Pubdate: Tue, 25 Aug 2009
Source: New Zealand Herald (New Zealand)
Copyright: 2009 New Zealand Herald
Contact:  http://www.nzherald.co.nz/
Details: http://www.mapinc.org/media/300
Author: David Usborne
Bookmark: http://www.mapinc.org/decrim.htm (Decrim/Legalization)

HEROIN NOW LEGAL IN SMALL DOSES

Mexico - A controversial new law decriminalising the possession of 
small amounts of heroin, marijuana, cocaine and other illicit 
substances has quietly slipped on to the statute books in Mexico.

Under the new rules there will be no action taken against those 
carrying up to a half-gramme of cocaine, 40 grammes of marijuana or 
50 milligrammes of heroin.

Limits are set for other drugs, including LSD and methamphetamine. 
People found in possession of these small amounts will be encouraged 
to attend a drug treatment programme.

The move provoked little fuss either in Mexico itself or across the 
border in the US, which in the past has resisted anything that might 
be seen as going soft on drugs.

"This is not legalisation. This is regulating the issue," insisted 
Bernardo Espino del Castillo, the Attorney General, in an attempt to 
play down the significance of the new measure.

The government made sure there was no fanfare or grand announcement 
after the law was finally passed at the end of last week.

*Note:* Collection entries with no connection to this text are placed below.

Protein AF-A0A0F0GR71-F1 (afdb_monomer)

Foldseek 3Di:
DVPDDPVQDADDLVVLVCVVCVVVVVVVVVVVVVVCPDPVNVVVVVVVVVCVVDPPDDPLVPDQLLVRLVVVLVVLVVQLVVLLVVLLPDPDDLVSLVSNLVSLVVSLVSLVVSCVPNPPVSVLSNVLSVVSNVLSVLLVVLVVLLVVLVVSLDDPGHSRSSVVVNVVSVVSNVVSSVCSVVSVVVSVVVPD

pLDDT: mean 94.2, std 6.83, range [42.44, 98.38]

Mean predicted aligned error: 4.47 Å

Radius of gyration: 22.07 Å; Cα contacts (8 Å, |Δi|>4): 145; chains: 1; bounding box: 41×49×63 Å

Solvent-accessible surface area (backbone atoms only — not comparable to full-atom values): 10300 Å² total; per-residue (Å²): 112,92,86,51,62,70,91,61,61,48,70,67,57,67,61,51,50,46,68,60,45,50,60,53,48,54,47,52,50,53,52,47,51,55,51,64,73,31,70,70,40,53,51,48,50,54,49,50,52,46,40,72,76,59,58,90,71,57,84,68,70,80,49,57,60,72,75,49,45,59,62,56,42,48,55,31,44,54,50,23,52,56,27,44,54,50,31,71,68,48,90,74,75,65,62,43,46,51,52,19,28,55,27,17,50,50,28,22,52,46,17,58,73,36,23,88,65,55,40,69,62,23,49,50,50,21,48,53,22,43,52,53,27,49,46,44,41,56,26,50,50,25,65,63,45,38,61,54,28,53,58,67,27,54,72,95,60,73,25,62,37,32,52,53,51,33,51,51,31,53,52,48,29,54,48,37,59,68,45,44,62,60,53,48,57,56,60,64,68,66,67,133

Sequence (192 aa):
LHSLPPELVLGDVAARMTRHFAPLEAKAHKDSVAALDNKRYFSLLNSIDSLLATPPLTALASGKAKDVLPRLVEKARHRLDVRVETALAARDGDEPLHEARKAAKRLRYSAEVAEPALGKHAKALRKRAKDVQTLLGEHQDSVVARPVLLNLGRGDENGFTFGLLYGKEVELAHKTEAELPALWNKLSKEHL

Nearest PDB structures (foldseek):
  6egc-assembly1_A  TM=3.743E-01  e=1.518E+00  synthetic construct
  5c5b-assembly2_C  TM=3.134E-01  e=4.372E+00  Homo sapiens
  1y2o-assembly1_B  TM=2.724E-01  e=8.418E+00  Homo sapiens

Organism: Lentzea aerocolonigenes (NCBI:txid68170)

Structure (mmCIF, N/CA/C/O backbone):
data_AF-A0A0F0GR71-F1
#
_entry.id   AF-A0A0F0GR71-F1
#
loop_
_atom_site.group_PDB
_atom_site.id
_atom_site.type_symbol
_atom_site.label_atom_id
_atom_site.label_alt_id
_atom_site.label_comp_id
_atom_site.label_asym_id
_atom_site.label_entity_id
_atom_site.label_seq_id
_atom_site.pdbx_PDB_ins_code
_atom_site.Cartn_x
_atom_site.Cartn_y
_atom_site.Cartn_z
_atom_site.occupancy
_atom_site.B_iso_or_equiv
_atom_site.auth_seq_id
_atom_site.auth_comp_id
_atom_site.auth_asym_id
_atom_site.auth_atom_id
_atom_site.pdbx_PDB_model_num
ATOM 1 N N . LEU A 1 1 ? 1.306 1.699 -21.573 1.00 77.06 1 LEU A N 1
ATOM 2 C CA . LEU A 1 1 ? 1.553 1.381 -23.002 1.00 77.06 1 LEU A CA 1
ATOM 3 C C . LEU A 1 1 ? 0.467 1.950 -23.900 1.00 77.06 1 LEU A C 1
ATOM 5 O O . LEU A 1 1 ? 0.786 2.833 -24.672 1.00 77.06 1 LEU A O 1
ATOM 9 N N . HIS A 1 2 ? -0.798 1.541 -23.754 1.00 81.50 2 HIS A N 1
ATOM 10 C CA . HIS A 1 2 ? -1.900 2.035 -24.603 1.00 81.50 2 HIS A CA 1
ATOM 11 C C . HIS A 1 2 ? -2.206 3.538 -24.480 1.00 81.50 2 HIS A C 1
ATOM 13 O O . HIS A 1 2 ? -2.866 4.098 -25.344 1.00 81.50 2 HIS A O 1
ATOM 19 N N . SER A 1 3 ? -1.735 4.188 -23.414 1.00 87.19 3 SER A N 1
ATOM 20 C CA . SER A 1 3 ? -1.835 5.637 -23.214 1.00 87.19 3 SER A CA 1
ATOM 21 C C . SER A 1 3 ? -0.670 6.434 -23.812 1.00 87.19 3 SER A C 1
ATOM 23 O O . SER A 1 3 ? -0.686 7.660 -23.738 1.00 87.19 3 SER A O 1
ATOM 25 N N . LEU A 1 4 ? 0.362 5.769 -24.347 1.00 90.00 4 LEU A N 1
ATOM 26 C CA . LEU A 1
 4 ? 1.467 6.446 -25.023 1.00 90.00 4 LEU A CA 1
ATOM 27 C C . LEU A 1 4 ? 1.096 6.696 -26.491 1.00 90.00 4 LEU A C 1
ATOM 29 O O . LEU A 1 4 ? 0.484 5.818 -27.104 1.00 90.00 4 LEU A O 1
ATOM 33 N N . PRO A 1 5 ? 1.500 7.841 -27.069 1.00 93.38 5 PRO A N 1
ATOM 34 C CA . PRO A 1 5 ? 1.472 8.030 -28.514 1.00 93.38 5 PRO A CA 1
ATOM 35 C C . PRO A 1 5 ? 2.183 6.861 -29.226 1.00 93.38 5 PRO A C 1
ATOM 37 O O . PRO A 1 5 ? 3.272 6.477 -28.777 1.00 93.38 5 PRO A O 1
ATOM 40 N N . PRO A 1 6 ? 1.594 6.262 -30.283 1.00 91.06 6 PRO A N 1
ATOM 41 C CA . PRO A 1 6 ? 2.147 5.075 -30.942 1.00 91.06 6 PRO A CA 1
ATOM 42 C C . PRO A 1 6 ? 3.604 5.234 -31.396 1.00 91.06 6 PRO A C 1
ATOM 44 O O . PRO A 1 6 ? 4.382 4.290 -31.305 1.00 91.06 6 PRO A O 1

Mexico is enmeshed in a violent war with drugs cartels and 
traffickers that has claimed more than 11,000 lives in the past 
two-and-a-half years, and it is keen to explore any new approach that 
might ease the situation.

Officials believe that the law will ease pressure on the country's 
overcrowded prisons and allow police to concentrate on dealers and smugglers.

The reform is also intended to help by taking away from ordinary 
police officers the discretion on whether to arrest and possibly 
prosecute drug users n a prerogative that has encouraged shakedowns 
of citizens and corruption.

However, it is also with at least half an eye towards America that 
the law has been signed.

Many in Mexico believe that their northern neighbour would do well to 
reassess its own ultra-prohibitionist approach to drug use, 
particularly concerning marijuana, sales of which provide roughly 
two-thirds of the cartels' profits.

Some US states have moved to decriminalise the possession of small 
quantities of marijuana but not other drugs.

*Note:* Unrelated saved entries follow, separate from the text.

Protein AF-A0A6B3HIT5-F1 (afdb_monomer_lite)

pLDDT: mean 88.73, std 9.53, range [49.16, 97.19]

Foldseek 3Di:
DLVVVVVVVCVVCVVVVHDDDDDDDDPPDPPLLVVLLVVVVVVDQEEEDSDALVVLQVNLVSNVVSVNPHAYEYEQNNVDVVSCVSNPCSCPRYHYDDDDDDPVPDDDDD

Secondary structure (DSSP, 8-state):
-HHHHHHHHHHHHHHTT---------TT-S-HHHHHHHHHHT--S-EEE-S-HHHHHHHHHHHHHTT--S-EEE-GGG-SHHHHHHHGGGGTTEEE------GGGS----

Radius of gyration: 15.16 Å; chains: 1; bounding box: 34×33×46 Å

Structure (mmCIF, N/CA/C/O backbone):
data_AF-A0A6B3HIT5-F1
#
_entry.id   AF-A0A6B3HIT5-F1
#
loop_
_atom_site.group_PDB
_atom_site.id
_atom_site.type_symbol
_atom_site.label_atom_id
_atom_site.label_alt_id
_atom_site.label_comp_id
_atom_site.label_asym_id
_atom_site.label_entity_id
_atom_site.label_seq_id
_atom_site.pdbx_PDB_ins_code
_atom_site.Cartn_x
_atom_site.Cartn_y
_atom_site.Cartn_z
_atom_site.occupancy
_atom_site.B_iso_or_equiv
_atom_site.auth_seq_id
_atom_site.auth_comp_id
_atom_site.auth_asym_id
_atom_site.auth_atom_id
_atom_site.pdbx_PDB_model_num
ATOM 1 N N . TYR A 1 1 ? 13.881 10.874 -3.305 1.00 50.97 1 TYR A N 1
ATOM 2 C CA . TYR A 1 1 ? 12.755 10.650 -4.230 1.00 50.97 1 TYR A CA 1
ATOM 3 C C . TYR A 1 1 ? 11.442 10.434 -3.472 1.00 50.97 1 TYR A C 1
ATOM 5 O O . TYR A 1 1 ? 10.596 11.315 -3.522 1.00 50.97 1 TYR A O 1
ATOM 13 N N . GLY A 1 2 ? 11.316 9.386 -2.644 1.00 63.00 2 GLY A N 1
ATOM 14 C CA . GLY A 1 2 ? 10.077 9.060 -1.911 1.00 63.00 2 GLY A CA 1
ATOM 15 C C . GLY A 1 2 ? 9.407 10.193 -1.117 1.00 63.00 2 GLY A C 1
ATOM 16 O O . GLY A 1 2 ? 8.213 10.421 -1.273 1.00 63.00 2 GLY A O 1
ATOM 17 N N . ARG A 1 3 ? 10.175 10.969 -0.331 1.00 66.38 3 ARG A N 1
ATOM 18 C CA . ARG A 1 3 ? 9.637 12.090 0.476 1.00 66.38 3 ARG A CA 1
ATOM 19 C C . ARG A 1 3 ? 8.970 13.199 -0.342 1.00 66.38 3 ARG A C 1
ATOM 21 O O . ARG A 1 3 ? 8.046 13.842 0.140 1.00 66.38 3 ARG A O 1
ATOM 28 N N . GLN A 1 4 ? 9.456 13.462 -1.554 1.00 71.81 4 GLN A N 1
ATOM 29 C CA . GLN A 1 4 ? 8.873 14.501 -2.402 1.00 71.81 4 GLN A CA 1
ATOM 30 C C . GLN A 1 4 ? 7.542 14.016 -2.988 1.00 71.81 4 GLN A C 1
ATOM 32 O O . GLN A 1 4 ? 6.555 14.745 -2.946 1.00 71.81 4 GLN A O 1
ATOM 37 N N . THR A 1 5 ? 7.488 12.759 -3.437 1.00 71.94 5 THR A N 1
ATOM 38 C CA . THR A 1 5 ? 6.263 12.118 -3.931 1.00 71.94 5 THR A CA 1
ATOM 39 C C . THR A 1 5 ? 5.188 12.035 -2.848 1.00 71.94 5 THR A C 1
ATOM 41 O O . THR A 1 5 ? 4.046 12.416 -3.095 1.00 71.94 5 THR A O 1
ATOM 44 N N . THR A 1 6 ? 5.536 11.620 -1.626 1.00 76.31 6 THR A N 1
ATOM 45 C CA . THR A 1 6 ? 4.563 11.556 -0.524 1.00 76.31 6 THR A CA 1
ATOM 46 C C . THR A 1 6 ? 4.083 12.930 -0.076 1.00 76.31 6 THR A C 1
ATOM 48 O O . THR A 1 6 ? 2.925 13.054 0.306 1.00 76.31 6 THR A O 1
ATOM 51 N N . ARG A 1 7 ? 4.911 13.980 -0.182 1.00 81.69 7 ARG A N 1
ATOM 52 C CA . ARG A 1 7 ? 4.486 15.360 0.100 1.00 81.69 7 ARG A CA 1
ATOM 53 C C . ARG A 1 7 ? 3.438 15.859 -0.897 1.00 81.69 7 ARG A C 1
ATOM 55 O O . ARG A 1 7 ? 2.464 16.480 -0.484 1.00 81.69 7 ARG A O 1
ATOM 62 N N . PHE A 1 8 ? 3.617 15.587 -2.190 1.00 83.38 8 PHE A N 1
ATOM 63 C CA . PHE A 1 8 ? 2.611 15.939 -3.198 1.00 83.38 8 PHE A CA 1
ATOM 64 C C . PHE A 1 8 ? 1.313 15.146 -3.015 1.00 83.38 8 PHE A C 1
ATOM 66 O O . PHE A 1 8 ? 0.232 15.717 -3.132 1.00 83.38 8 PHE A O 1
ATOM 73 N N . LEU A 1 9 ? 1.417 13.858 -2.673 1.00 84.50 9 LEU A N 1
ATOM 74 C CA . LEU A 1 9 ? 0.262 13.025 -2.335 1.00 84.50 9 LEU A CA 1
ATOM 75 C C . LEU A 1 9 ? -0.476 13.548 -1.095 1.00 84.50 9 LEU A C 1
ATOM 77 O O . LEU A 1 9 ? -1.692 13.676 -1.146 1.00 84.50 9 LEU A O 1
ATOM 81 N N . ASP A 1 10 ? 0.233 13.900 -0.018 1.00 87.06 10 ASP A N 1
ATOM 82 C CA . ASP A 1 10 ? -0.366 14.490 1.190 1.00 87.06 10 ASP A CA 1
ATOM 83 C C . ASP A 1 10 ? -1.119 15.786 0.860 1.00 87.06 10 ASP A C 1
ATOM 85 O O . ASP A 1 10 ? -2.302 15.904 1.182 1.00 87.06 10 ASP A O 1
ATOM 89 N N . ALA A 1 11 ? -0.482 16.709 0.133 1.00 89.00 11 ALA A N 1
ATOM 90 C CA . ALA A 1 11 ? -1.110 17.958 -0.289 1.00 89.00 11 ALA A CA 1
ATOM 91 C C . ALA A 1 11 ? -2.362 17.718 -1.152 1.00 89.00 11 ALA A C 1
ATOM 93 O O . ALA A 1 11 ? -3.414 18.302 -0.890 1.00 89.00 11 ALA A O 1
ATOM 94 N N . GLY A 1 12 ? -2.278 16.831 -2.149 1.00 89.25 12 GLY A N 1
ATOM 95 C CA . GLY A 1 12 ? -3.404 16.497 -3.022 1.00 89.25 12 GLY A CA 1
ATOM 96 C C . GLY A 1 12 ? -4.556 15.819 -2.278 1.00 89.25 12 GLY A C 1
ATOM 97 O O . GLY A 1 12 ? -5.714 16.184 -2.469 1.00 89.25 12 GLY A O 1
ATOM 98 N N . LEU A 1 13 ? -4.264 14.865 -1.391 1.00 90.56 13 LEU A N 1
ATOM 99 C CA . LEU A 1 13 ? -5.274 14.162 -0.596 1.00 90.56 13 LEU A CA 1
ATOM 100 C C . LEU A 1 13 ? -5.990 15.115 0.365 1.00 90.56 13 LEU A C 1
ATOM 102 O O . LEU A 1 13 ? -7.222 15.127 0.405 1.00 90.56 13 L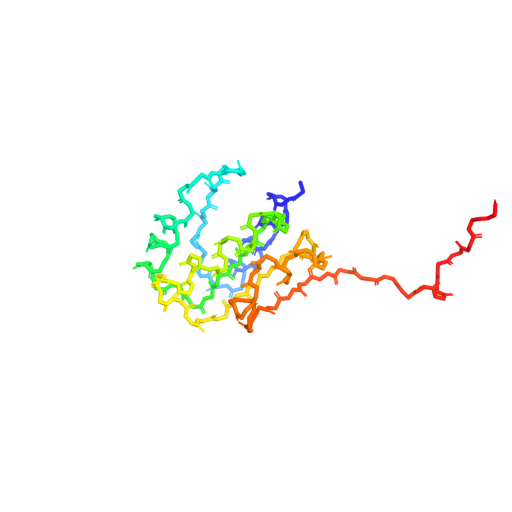EU A O 1
ATOM 106 N N . ARG A 1 14 ? -5.239 15.956 1.086 1.00 92.50 14 ARG A N 1
ATOM 107 C CA . ARG A 1 14 ? -5.814 16.976 1.975 1.00 92.50 14 ARG A CA 1
ATOM 108 C C . ARG A 1 14 ? -6.656 17.987 1.205 1.00 92.50 14 ARG A C 1
ATOM 110 O O . ARG A 1 14 ? -7.754 18.310 1.649 1.00 92.50 14 ARG A O 1
ATOM 117 N N . GLY A 1 15 ? -6.189 18.429 0.035 1.00 92.88 15 GLY A N 1
ATOM 118 C CA . GLY A 1 15 ? -6.942 19.323 -0.852 1.00 92.88 15 GLY A CA 1
ATOM 119 C C . GLY A 1 15 ? -8.280 18.740 -1.325 1.00 92.88 15 GLY A C 1
ATOM 120 O O . GLY A 1 15 ? -9.211 19.490 -1.587 1.00 92.88 15 GLY A O 1
ATOM 121 N N . ASN A 1 16 ? -8.406 17.410 -1.357 1.00 92.06 16 ASN A N 1
ATOM 122 C CA . ASN A 1 16 ? -9.643 16.689 -1.675 1.00 92.06 16 ASN A CA 1
ATOM 123 C C . ASN A 1 16 ? -10.427 16.244 -0.421 1.00 92.06 16 ASN A C 1
ATOM 125 O O . ASN A 1 16 ? -11.207 15.292 -0.475 1.00 92.06 16 ASN A O 1
ATOM 129 N N . GLY A 1 17 ? -10.198 16.885 0.730 1.00 92.44 17 GLY A N 1
ATOM 130 C CA . GLY A 1 17 ? -10.939 16.629 1.969 1.00 92.44 17 GLY A CA 1
ATOM 131 C C . GLY A 1 17 ? -10.609 15.299 2.654 1.00 92.44 17 GLY A C 1
ATOM 132 O O . GLY A 1 17 ? -11.376 14.838 3.498 1.00 92.44 17 GLY A O 1
ATOM 133 N N . ARG A 1 18 ? -9.489 14.648 2.308 1.00 93.44 18 ARG A N 1
ATOM 134 C CA . ARG A 1 18 ? -9.047 13.417 2.981 1.00 93.44 18 ARG A CA 1
ATOM 135 C C . ARG A 1 18 ? -8.189 13.739 4.200 1.00 93.44 18 ARG A C 1
ATOM 137 O O . ARG A 1 18 ? -7.284 14.569 4.146 1.00 93.44 18 ARG A O 1
ATOM 144 N N . THR A 1 19 ? -8.418 13.011 5.288 1.00 93.75 19 THR A N 1
ATOM 145 C CA . THR A 1 19 ? -7.509 12.996 6.437 1.00 93.75 19 THR A CA 1
ATOM 146 C C . THR A 1 19 ? -6.275 12.169 6.092 1.00 93.75 19 THR A C 1
ATOM 148 O O . THR A 1 19 ? -6.394 10.998 5.735 1.00 93.75 19 THR A O 1
ATOM 151 N N . VAL A 1 20 ? -5.090 12.766 6.223 1.00 92.38 20 VAL A N 1
ATOM 152 C CA . VAL A 1 20 ? -3.813 12.075 6.005 1.00 92.38 20 VAL A CA 1
ATOM 153 C C . VAL A 1 20 ? -3.081 11.908 7.332 1.00 92.38 20 VAL A C 1
ATOM 155 O O . VAL A 1 20 ? -2.848 12.879 8.058 1.00 92.38 20 VAL A O 1
ATOM 158 N N . LEU A 1 21 ? -2.712 10.662 7.626 1.00 91.00 21 LEU A N 1
ATOM 159 C CA . LEU A 1 21 ? -1.917 10.258 8.781 1.00 91.00 21 LEU A CA 1
ATOM 160 C C . LEU A 1 21 ? -0.484 10.017 8.298 1.00 91.00 21 LEU A C 1
ATOM 162 O O . LEU A 1 21 ? -0.147 8.919 7.862 1.00 91.00 21 LEU A O 1
ATOM 166 N N . ALA A 1 22 ? 0.328 11.072 8.278 1.00 87.19 22 ALA A N 1
ATOM 167 C CA . ALA A 1 22 ? 1.686 10.988 7.758 1.00 87.19 22 ALA A CA 1
ATOM 168 C C . ALA A 1 22 ? 2.609 10.274 8.754 1.00 87.19 22 ALA A C 1
ATOM 170 O O . ALA A 1 22 ? 2.711 10.692 9.905 1.00 87.19 22 ALA A O 1
ATOM 171 N N . GLU A 1 23 ? 3.310 9.247 8.277 1.00 85.94 23 GLU A N 1
ATOM 172 C CA . GLU A 1 23 ? 4.364 8.546 9.010 1.00 85.94 23 GLU A CA 1
ATOM 173 C C . GLU A 1 23 ? 5.681 8.635 8.247 1.00 85.94 23 GLU A C 1
ATOM 175 O O . GLU A 1 23 ? 5.711 8.589 7.014 1.00 85.94 23 GLU A O 1
ATOM 180 N N . THR A 1 24 ? 6.788 8.780 8.975 1.00 84.38 24 THR A N 1
ATOM 181 C CA . THR A 1 24 ? 8.130 8.752 8.387 1.00 84.38 24 THR A CA 1
ATOM 182 C C . THR A 1 24 ? 8.952 7.659 9.032 1.00 84.38 24 THR A C 1
ATOM 184 O O . THR A 1 24 ? 9.320 7.731 10.200 1.00 84.38 24 THR A O 1
ATOM 187 N N . VAL A 1 25 ? 9.309 6.680 8.212 1.00 79.50 25 VAL A N 1
ATOM 188 C CA . VAL A 1 25 ? 10.127 5.542 8.604 1.00 79.50 25 VAL A CA 1
ATOM 189 C C . VAL A 1 25 ? 11.498 5.699 7.965 1.00 79.50 25 VAL A C 1
ATOM 191 O O . VAL A 1 25 ? 11.617 6.016 6.779 1.00 79.50 25 VAL A O 1
ATOM 194 N N . ARG A 1 26 ? 12.555 5.494 8.749 1.00 79.25 26 ARG A N 1
ATOM 195 C CA . ARG A 1 26 ? 13.922 5.467 8.224 1.00 79.25 26 ARG A CA 1
ATOM 196 C C . ARG A 1 26 ? 14.116 4.203 7.384 1.00 79.25 26 ARG A C 1
ATOM 198 O O . ARG A 1 26 ? 13.789 3.106 7.834 1.00 79.25 26 ARG A O 1
ATOM 205 N N . GLU A 1 27 ? 14.690 4.372 6.197 1.00 77.75 27 GLU A N 1
ATOM 206 C CA . GLU A 1 27 ? 15.032 3.266 5.297 1.00 77.75 27 GLU A CA 1
ATOM 207 C C . GLU A 1 27 ? 15.892 2.214 6.013 1.00 77.75 27 GLU A C 1
ATOM 209 O O . GLU A 1 27 ? 16.743 2.542 6.849 1.00 77.75 27 GLU A O 1
ATOM 214 N N . GLY A 1 28 ? 15.636 0.940 5.717 1.00 77.06 28 GLY A N 1
ATOM 215 C CA . GLY A 1 28 ? 16.345 -0.185 6.316 1.00 77.06 28 GLY A CA 1
ATOM 216 C C . GLY A 1 28 ? 16.056 -0.385 7.805 1.00 77.06 28 GLY A C 1
ATOM 217 O O . GLY A 1 28 ? 16.816 -1.082 8.482 1.00 77.06 28 GLY A O 1
ATOM 218 N N . THR A 1 29 ? 14.991 0.219 8.348 1.00 79.50 29 THR A N 1
ATOM 219 C CA . THR A 1 29 ? 14.564 -0.103 9.710 1.00 79.50 29 THR A CA 1
ATOM 220 C C . THR A 1 29 ? 14.236 -1.589 9.829 1.00 79.50 29 THR A C 1
ATOM 222 O O . THR A 1 29 ? 13.608 -2.179 8.952 1.00 79.50 29 THR A O 1
ATOM 225 N N . ARG A 1 30 ? 14.666 -2.198 10.935 1.00 78.75 30 ARG A N 1
ATOM 226 C CA . ARG A 1 30 ? 14.320 -3.587 11.256 1.00 78.75 30 ARG A CA 1
ATOM 227 C C . ARG A 1 30 ? 12.920 -3.705 11.861 1.00 78.75 30 ARG A C 1
ATOM 229 O O . ARG A 1 30 ? 12.354 -4.786 11.861 1.00 78.75 30 ARG A O 1
ATOM 236 N N . GLU A 1 31 ? 12.351 -2.593 12.323 1.00 83.38 31 GLU A N 1
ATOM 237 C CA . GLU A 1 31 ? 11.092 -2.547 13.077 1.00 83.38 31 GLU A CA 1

At the same time, arrests for marijuana possession set a new record 
of about 800,000 last year.

With Barack Obama in the White House, the atmospherics have been changing.

Earlier this year, the US said that it shared some of the blame for 
Mexico's drug problems because it was the main point of consumption.

Observers also note that when the Mexican Congress approved a similar 
law several years ago, the then president, Vicente Fox, declined to 
sign it because of stiff pressure from the Bush administration in Washington.

This time around, there was no such intervention from the US, which 
so far has had little to say about it officially.